_WHAT YOU HAVE TO DO_
Give again, word for word, each line below starting at the one that contains "ATOM 2 C CA" and ending at the one that contains "ATOM 5 O O .".

_INFORMATION_
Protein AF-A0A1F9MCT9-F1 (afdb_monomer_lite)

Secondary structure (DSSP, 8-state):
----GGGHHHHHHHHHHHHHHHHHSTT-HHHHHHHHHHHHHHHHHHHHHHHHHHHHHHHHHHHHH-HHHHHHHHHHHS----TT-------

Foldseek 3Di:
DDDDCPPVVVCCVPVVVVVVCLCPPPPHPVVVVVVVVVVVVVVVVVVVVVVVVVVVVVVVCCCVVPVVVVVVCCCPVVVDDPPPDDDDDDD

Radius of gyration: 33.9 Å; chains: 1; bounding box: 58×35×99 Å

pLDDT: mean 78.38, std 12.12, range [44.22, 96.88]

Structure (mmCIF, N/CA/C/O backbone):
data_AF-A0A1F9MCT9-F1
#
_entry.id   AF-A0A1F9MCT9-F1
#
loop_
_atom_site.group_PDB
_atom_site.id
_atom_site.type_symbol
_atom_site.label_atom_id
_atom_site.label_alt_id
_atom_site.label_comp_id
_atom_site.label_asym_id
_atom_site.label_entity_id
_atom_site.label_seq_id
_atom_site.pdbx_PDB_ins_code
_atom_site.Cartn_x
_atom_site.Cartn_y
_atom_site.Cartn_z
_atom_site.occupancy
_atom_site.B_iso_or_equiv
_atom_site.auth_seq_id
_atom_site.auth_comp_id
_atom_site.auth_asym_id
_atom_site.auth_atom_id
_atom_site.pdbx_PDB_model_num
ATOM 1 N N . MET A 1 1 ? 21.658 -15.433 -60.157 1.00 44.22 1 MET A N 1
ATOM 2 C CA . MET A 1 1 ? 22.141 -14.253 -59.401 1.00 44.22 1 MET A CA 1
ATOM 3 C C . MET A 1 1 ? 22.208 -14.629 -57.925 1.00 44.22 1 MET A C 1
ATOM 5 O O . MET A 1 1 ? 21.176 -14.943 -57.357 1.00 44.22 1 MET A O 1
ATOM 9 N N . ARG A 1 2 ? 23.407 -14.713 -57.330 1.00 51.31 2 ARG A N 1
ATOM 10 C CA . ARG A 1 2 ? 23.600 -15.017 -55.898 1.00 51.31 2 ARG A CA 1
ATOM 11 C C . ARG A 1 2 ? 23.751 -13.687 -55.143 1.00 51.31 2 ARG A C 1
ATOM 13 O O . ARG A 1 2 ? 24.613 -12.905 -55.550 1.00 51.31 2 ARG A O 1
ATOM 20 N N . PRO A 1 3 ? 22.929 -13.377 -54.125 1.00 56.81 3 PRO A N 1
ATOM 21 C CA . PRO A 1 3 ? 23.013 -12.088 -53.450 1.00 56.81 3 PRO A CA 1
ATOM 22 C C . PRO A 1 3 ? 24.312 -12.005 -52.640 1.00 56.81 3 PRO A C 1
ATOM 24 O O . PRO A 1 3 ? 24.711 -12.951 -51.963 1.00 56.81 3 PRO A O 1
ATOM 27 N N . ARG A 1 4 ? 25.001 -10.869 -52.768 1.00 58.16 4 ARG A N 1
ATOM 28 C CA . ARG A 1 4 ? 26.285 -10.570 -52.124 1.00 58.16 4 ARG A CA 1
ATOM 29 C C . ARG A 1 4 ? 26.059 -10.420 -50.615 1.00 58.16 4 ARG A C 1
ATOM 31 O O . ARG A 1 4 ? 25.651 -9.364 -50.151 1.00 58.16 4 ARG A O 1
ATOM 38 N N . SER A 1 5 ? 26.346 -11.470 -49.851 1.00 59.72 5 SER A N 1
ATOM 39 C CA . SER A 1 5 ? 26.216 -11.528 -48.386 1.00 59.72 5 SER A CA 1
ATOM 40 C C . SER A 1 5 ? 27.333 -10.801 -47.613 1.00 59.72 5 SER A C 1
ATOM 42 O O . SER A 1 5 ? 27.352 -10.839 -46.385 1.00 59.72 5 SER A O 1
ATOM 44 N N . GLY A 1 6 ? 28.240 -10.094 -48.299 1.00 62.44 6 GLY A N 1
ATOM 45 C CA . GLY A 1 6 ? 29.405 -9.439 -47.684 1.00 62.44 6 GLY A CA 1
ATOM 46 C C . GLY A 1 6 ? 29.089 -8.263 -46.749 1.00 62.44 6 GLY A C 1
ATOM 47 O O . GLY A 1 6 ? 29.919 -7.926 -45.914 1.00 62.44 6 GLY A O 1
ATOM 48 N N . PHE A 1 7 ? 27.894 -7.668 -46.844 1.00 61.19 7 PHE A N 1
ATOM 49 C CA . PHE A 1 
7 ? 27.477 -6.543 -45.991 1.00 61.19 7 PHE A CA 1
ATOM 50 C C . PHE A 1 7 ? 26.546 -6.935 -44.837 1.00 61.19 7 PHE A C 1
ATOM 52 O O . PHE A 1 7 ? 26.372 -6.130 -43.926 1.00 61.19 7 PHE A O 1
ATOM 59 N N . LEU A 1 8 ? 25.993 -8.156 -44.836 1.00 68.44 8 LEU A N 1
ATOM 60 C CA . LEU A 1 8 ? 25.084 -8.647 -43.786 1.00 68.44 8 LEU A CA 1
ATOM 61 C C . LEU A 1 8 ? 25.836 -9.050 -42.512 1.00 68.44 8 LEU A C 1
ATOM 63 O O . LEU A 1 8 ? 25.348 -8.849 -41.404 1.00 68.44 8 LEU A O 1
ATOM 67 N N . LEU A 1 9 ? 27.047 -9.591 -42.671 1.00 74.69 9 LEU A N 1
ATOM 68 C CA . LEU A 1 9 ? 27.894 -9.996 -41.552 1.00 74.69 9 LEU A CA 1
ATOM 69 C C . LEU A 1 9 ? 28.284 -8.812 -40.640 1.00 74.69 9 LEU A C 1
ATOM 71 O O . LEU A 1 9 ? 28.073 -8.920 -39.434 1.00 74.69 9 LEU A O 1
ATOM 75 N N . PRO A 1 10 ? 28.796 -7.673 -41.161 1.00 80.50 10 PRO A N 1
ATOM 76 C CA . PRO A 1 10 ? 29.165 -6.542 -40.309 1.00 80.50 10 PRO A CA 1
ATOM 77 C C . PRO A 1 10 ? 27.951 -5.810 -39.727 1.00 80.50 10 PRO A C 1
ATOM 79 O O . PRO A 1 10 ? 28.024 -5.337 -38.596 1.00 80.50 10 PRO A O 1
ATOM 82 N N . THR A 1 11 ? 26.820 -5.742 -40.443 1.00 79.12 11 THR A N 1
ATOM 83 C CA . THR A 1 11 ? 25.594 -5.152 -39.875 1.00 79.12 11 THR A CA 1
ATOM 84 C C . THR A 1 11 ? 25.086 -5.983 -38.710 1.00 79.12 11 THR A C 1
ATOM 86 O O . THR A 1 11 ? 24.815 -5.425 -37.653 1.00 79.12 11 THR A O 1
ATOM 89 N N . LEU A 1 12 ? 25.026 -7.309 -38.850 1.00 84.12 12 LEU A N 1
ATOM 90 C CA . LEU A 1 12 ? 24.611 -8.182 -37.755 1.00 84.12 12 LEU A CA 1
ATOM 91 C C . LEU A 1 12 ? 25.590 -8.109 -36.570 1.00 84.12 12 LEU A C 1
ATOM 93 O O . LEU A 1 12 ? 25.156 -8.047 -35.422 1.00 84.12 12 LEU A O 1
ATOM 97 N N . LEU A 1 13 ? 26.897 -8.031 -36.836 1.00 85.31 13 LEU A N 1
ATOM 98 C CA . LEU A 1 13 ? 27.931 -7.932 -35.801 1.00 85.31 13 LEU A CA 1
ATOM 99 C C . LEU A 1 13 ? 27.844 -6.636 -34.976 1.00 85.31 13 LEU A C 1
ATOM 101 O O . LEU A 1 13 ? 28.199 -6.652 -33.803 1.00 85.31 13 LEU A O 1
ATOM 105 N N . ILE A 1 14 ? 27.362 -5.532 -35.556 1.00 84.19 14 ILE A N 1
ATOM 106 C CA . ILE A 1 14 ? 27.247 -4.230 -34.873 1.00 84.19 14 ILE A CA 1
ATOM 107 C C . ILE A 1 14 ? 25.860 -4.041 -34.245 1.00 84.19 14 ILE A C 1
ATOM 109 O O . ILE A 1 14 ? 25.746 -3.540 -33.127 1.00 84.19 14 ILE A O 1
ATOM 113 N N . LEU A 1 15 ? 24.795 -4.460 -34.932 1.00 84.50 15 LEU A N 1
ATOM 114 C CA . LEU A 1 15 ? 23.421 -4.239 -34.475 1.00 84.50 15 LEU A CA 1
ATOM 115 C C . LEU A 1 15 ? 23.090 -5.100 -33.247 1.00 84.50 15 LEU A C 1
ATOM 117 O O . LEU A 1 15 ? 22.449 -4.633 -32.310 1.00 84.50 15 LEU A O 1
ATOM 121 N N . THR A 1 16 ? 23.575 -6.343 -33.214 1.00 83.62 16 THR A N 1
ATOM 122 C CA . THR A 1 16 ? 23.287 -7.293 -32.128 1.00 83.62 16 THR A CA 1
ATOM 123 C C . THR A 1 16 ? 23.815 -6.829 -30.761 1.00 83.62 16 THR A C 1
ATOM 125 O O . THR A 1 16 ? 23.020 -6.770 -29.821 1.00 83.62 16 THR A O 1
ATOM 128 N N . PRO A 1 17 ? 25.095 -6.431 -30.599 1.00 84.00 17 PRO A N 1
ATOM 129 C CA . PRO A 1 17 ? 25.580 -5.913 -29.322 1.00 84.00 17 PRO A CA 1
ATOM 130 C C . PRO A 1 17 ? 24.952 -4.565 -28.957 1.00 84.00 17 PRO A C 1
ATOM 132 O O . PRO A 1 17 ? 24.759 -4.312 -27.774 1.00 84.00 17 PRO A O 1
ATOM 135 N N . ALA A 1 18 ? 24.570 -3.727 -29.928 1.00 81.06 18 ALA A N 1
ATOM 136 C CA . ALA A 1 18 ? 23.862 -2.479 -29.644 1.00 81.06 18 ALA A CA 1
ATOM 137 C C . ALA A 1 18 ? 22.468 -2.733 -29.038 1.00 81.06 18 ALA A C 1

_RESPONSE TO THIS TASK_
ATOM 2 C CA . MET A 1 1 ? 22.141 -14.253 -59.401 1.00 44.22 1 MET A CA 1
ATOM 3 C C . MET A 1 1 ? 22.208 -14.629 -57.925 1.00 44.22 1 MET A C 1
ATOM 5 O O . MET A 1 1 ? 21.176 -14.943 -57.357 1.00 44.22 1 MET A O 1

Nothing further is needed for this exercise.